A: Genomic, proteomic tools, next-generation sequencing technologies have already found their place in clinical laboratories. The time has come to standardize and implement artificial intelligence and digital tools. Along with cell therapy come gene editing tools, which are still awaiting clear legal regulation, quality standards, and meaningful refunding of laboratory spendings.
Q: Are there technology challenges the lab industry needs to overcome to more effectively implement personalized medicine? Or is it more about money and public/government systems?
A: We need to think about fast-track for innovations. Fast-track from the discovery stage till clinical validation, manufacturing, and marketing. Scientists and innovators must stay in their own space—in laboratories. Other personnel should take the burden of intellectual property protection, registration, clinical trials organization, packaging of the final product and marketing. Under governmental responsibility also remains the organization of national priority programs, legal framework, and infrastructure.
Q: What are some positive advancements you have seen in personalized medicine innovation recently?
A: Science is making rapid progress. Gene editing, cancer vaccines, molecular glues, liquid biopsy, digital twins—all these innovations sound like science fiction, but in fact they are already tools on their way to the clinic. And the first results of clinical trials are really promising.
Let’s take cancer vaccines as an example. After sequencing tumour DNA, most important mutations are used to train the immune system to find cancer cells all over the body and can be used to treat even metastatic cancer. Phase three clinical trials are successfully ongoing for melanoma therapy, as well as earlier phase trials in other localizations of cancer.
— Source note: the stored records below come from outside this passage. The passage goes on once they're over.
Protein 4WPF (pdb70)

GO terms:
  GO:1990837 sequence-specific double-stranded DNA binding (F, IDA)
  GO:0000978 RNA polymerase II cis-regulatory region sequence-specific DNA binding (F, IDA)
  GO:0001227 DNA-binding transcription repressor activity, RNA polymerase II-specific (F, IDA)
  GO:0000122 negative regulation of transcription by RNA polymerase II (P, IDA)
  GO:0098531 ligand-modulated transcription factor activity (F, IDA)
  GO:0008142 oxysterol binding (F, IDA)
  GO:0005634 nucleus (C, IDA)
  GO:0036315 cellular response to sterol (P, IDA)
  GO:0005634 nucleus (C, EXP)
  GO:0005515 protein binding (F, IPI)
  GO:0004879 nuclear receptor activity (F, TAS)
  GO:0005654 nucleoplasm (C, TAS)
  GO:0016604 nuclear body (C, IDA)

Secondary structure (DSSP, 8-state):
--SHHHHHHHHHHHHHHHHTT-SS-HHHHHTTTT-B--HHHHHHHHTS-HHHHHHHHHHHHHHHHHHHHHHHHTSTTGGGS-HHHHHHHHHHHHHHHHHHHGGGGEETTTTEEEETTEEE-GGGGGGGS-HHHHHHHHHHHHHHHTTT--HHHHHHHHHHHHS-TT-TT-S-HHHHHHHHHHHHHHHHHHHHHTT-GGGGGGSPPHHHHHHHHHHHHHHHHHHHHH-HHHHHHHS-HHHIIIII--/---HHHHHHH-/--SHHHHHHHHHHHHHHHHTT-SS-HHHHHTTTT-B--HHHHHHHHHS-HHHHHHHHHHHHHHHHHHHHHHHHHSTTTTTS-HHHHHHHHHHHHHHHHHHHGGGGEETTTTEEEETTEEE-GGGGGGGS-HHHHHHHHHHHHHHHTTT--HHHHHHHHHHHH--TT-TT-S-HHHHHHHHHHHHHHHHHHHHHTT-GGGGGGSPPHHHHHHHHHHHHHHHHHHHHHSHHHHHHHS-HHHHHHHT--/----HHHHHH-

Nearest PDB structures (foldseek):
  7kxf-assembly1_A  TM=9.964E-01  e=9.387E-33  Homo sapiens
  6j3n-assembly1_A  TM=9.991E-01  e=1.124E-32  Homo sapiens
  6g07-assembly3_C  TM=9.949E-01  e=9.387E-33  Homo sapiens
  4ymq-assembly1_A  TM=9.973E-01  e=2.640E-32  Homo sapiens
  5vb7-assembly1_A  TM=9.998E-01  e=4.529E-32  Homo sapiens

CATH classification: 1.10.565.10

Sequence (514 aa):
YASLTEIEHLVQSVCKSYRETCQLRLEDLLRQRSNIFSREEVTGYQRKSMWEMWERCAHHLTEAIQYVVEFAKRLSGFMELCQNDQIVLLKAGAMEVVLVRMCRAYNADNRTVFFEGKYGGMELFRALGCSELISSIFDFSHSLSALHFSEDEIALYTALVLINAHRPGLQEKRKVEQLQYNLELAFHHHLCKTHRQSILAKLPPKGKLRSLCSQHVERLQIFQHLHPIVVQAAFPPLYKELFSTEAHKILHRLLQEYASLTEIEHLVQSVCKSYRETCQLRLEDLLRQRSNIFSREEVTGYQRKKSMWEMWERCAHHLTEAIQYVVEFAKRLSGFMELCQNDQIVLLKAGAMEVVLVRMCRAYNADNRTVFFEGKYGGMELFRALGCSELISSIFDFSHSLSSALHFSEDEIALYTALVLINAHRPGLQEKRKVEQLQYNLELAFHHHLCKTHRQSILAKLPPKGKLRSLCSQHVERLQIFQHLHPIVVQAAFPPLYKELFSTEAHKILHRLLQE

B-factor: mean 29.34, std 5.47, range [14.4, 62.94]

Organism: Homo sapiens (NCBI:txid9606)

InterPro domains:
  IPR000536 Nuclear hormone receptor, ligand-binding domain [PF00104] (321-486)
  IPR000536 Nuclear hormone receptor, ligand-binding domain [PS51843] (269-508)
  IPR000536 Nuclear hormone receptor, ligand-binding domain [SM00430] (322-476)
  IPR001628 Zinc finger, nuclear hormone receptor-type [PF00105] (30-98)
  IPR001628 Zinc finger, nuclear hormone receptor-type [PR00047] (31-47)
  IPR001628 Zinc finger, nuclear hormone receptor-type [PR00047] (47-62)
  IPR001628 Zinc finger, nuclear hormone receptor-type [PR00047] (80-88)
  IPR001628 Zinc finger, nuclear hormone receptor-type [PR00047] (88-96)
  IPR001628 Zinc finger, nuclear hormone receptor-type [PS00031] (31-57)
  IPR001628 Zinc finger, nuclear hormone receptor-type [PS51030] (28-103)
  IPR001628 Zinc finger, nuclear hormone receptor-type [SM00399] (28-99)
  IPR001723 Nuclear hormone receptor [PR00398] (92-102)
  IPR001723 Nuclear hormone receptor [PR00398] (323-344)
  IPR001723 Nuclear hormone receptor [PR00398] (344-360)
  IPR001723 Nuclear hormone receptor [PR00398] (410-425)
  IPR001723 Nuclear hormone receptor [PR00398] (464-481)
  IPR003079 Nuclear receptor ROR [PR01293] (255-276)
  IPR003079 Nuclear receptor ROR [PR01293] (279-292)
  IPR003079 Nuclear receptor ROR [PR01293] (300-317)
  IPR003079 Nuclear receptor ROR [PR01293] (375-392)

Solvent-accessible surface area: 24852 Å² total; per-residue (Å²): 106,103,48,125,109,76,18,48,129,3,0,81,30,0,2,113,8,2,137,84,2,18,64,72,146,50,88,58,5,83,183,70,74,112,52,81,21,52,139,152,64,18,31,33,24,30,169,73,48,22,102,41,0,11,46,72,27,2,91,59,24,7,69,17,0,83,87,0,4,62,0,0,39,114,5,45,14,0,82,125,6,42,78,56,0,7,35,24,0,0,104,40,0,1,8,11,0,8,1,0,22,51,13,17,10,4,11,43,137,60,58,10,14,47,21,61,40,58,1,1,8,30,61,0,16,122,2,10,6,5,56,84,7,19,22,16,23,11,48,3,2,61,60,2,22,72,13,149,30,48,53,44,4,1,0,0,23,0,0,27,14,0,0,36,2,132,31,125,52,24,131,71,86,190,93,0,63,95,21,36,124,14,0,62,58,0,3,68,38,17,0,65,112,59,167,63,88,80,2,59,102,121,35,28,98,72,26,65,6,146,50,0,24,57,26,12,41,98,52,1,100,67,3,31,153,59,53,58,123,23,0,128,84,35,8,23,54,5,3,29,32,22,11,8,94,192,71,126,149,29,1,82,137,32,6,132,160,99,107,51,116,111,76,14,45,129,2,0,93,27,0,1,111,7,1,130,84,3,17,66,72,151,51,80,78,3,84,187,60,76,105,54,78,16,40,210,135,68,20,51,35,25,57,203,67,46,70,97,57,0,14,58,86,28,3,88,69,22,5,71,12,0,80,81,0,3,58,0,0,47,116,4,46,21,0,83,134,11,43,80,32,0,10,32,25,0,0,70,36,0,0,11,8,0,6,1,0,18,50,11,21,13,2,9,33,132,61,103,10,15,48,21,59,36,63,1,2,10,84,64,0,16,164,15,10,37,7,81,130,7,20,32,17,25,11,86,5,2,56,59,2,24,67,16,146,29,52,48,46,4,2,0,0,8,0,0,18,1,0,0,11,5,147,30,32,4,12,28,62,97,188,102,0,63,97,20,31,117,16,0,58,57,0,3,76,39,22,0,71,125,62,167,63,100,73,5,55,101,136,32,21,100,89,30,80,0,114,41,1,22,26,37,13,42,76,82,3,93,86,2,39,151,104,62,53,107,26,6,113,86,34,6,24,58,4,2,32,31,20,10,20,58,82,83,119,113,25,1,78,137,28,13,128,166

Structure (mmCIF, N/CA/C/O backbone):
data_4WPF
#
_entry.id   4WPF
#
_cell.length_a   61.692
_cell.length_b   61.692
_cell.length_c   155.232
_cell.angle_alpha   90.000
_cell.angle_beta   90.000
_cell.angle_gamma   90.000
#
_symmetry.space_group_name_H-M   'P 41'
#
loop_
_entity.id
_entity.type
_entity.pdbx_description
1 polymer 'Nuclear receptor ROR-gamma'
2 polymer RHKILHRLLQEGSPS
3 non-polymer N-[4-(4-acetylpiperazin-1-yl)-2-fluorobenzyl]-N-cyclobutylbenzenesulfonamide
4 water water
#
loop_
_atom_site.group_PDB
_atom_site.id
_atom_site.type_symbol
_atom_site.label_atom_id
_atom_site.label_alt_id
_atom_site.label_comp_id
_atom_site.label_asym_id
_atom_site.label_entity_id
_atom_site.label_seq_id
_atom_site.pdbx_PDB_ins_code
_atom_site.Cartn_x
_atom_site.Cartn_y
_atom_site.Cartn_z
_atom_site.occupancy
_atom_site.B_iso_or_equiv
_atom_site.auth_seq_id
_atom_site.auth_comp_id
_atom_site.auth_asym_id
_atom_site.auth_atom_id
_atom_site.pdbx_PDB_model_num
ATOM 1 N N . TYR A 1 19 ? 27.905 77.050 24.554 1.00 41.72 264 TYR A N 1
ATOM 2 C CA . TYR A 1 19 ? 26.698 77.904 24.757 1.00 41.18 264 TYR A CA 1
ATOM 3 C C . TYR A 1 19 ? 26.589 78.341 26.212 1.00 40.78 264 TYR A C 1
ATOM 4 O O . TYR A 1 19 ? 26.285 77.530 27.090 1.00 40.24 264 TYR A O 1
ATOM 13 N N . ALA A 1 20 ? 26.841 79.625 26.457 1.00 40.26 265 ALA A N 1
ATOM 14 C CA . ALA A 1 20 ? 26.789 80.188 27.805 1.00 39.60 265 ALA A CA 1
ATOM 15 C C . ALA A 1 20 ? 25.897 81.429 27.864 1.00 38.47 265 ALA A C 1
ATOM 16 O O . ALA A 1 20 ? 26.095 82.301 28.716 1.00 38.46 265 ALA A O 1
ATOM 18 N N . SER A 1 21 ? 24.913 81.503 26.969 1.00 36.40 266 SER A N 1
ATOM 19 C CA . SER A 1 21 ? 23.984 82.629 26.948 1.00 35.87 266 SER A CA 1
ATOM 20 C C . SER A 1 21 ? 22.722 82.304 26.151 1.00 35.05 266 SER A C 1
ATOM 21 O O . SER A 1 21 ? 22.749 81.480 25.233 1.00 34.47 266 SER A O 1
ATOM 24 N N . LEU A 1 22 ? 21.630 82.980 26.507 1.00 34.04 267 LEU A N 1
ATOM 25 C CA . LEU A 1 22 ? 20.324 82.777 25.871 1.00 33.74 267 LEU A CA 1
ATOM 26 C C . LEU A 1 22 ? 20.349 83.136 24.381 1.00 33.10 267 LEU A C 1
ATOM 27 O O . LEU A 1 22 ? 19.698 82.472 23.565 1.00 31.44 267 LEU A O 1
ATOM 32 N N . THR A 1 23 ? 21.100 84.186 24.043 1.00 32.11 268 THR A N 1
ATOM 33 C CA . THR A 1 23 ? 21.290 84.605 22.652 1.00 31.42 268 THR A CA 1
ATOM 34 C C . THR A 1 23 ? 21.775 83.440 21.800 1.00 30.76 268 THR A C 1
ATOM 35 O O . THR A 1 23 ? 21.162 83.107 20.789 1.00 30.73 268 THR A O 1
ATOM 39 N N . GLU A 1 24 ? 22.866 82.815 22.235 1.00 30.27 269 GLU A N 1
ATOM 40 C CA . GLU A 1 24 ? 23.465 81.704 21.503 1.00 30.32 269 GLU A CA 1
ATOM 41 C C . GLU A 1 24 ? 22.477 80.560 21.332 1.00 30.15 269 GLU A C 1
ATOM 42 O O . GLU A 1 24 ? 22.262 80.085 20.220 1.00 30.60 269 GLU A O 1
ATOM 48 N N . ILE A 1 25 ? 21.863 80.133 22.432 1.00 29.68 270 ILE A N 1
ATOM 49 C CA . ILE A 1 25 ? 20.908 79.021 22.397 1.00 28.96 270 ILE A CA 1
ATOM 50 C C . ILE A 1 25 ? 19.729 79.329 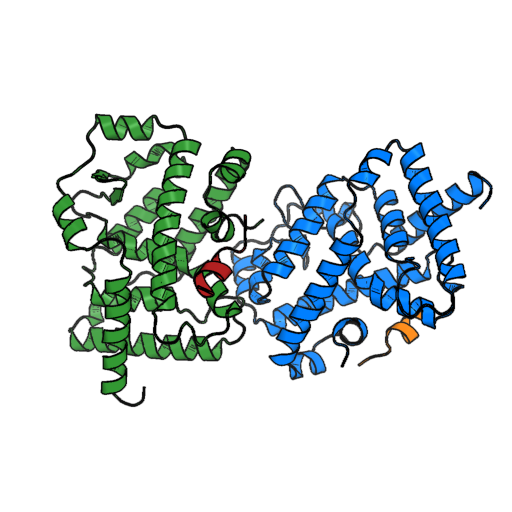21.470 1.00 28.82 270 ILE A C 1
ATOM 51 O O . ILE A 1 25 ? 19.273 78.460 20.732 1.00 28.76 270 ILE A O 1
ATOM 56 N N . GLU A 1 26 ? 19.244 80.566 21.509 1.00 29.13 271 GLU A N 1
ATOM 57 C CA . GLU A 1 26 ? 18.149 80.990 20.635 1.00 29.73 271 GLU A CA 1
ATOM 58 C C . GLU A 1 26 ? 18.603 81.084 19.170 1.00 29.31 271 GLU A C 1
ATOM 59 O O . GLU A 1 26 ? 17.792 80.958 18.253 1.00 29.97 271 GLU A O 1
ATOM 65 N N . HIS A 1 27 ? 19.898 81.300 18.954 1.00 28.64 272 HIS A N 1
ATOM 66 C CA . HIS A 1 27 ? 20.472 81.226 17.613 1.00 28.14 272 HIS A CA 1
ATOM 67 C C . HIS A 1 27 ? 20.460 79.809 17.113 1.00 27.31 272 HIS A C 1
ATOM 68 O O . HIS A 1 27 ? 20.222 79.575 15.930 1.00 27.13 272 HIS A O 1
ATOM 75 N N . LEU A 1 28 ? 20.725 78.856 18.007 1.00 25.86 273 LEU A N 1
ATOM 76 C CA . LEU A 1 28 ? 20.693 77.438 17.656 1.00 25.14 273 LEU A CA 1
ATOM 77 C C . LEU A 1 28 ? 19.270 76.985 17.349 1.00 24.57 273 LEU A C 1
ATOM 78 O O . LEU A 1 28 ? 19.053 76.239 16.397 1.00 24.40 273 LEU A O 1
ATOM 83 N N . VAL A 1 29 ? 18.307 77.441 18.149 1.00 23.84 274 VAL A N 1
ATOM 84 C CA . VAL A 1 29 ? 16.897 77.135 17.905 1.00 23.70 274 VAL A CA 1
ATOM 85 C C . VAL A 1 29 ? 16.504 77.540 16.486 1.00 24.11 274 VAL A C 1
ATOM 86 O O . VAL A 1 29 ? 15.967 76.729 15.725 1.00 23.67 274 VAL A O 1
ATOM 90 N N . GLN A 1 30 ? 16.787 78.789 16.128 1.00 25.10 275 GLN A N 1
ATOM 91 C CA . GLN A 1 30 ? 16.386 79.311 14.818 1.00 25.77 275 GLN A CA 1
ATOM 92 C C . GLN A 1 30 ? 17.154 78.653 13.674 1.00 25.89 275 GLN A C 1
ATOM 93 O O . GLN A 1 30 ? 16.576 78.332 12.638 1.00 25.71 275 GLN A O 1
ATOM 99 N N . SER A 1 31 ? 18.449 78.435 13.875 1.00 26.36 276 SER A N 1
ATOM 100 C CA . SER A 1 31 ? 19.269 77.704 12.913 1.00 26.45 276 SER A CA 1
ATOM 101 C C . SER A 1 31 ? 18.682 76.325 12.597 1.00 26.69 276 SER A C 1
ATOM 102 O O . SER A 1 31 ? 18.633 75.918 11.435 1.00 26.96 276 SER A O 1
ATOM 105 N N . VAL A 1 32 ? 18.235 75.618 13.635 1.00 26.63 277 VAL A N 1
ATOM 106 C CA . VAL A 1 32 ? 17.692 74.263 13.491 1.00 26.72 277 VAL A CA 1
ATOM 107 C C . VAL A 1 32 ? 16.313 74.267 12.834 1.00 26.56 277 VAL A C 1
ATOM 108 O O . VAL A 1 32 ? 16.018 73.407 12.003 1.00 26.70 277 VAL A O 1
ATOM 112 N N . CYS A 1 33 ? 15.474 75.226 13.212 1.00 26.50 278 CYS A N 1
ATOM 113 C CA . CYS A 1 33 ? 14.171 75.398 12.578 1.00 26.86 278 CYS A CA 1
ATOM 114 C C . CYS A 1 33 ? 14.327 75.706 11.093 1.00 27.43 278 CYS A C 1
ATOM 115 O O . CYS A 1 33 ? 13.712 75.047 10.255 1.00 27.93 278 CYS A O 1
ATOM 118 N N . LYS A 1 34 ? 15.166 76.691 10.776 1.00 27.71 279 LYS A N 1
ATOM 119 C CA . LYS A 1 34 ? 15.454 77.062 9.386 1.00 27.71 279 LYS A CA 1
ATOM 120 C C . LYS A 1 34 ? 15.942 75.866 8.575 1.00 27.94 279 LYS A C 1
ATOM 121 O O . LYS A 1 34 ? 15.547 75.694 7.424 1.00 28.73 279 LYS A O 1
ATOM 127 N N . SER A 1 35 ? 16.802 75.046 9.177 1.00 27.94 280 SER A N 1
ATOM 128 C CA . SER A 1 35 ? 17.343 73.869 8.502 1.00 27.83 280 SER A CA 1
ATOM 129 C C . SER A 1 35 ? 16.267 72.831 8.222 1.00 27.67 280 SER A C 1
ATOM 130 O O . SER A 1 35 ? 16.332 72.133 7.209 1.00 28.20 280 SER A O 1
ATOM 133 N N . TYR A 1 36 ? 15.286 72.721 9.118 1.00 27.43 281 TYR A N 1
ATOM 134 C CA . TYR A 1 36 ? 14.153 71.823 8.895 1.00 26.80 281 TYR A CA 1
ATOM 135 C C . TYR A 1 36 ? 13.259 72.348 7.777 1.00 26.27 281 TYR A C 1
ATOM 136 O O . TYR A 1 36 ? 12.811 71.582 6.929 1.00 25.42 281 TYR A O 1
ATOM 145 N N . ARG A 1 37 ? 12.991 73.650 7.789 1.00 26.45 282 ARG A N 1
ATOM 146 C CA . ARG A 1 37 ? 12.145 74.262 6.764 1.00 26.64 282 ARG A CA 1
ATOM 147 C C . ARG A 1 37 ? 12.690 73.966 5.368 1.00 26.44 282 ARG A C 1
ATOM 148 O O . ARG A 1 37 ? 11.942 73.583 4.473 1.00 26.68 282 ARG A O 1
ATOM 156 N N . GLU A 1 38 ? 14.002 74.111 5.209 1.00 26.61 283 GLU A N 1
ATOM 157 C CA . GLU A 1 38 ? 14.662 73.927 3.919 1.00 26.98 283 GLU A CA 1
ATOM 158 C C . GLU A 1 38 ? 14.810 72.463 3.495 1.00 26.62 283 GLU A C 1
ATOM 159 O O . GLU A 1 38 ? 15.345 72.188 2.419 1.00 26.83 283 GLU A O 1
ATOM 165 N N . THR A 1 39 ? 14.347 71.529 4.327 1.00 26.16 284 THR A N 1
ATOM 166 C CA . THR A 1 39 ? 14.489 70.099 4.048 1.00 26.21 284 THR A CA 1
ATOM 167 C C . THR A 1 39 ? 13.271 69.255 4.458 1.00 26.48 284 THR A C 1
ATOM 168 O O . THR A 1 39 ? 13.379 68.026 4.579 1.00 26.45 284 THR A O 1
ATOM 172 N N . CYS A 1 40 ? 12.113 69.891 4.643 1.00 26.21 285 CYS A N 1
ATOM 173 C CA . CYS A 1 40 ? 10.935 69.193 5.170 1.00 26.55 285 CYS A CA 1
ATOM 174 C C . CYS A 1 40 ? 10.241 68.287 4.139 1.00 26.77 285 CYS A C 1
ATOM 175 O O . CYS A 1 40 ? 9.349 67.512 4.500 1.00 26.02 285 CYS A O 1
ATOM 178 N N . GLN A 1 41 ? 10.647 68.400 2.871 1.00 26.84 286 GLN A N 1
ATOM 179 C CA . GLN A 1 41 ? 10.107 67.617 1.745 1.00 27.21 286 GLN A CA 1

The newest trend in cancer therapy innovations are protein glues. These small proteins can be trained to find oncoproteins and to direct them to the cellular protein destruction system – the proteasome. Thanks to this innovation, a cancer cell can be cleansed of bad proteins and to heal itself. The FDA is already evaluating the effectiveness of the first such drug—proteolysis-activating chimera or PROTAC—innovative therapy for breast cancer.
Digital twins are virtual 3D replicas of the human body or part of it that mirror physiological and biological processes. They enable real-time monitoring of internal processes, simulation of medical treatments, thus can replace clinical trials or even laboratory experiments in the future.
The potential of science is immense, we just need to use it properly and help scientists smoothly transfer the most promising innovations into practice.
Q: In the short-term, who/what would benefit most from the large-scale implementation of personalized medicine? What about in the long-term?
A: It is true that personalized medicine requires significant investments, but the return is incomparably higher. For society, these investments return in the form of the opportunity to live a longer and healthier life, predict and prevent disease risks, treat most fatal diseases, and improve quality of life. An additional return is valuable resources for future innovations. Personalized medicine accumulates abundant clinical, behavioural, biological, and genetic data. In addition, biobanks can provide biosamples with a detailed biological and clinical description, while AI tools can assimilate clinical records and radiological images of each person. These resources for personalized medicine have huge potential to revolutionize life and health sciences and yield powerful returns for society in the long-term. This includes individual disease risk assessment, personalized prevention programs and control of rare and currently untreatable diseases for a healthier lifestyle and longevity.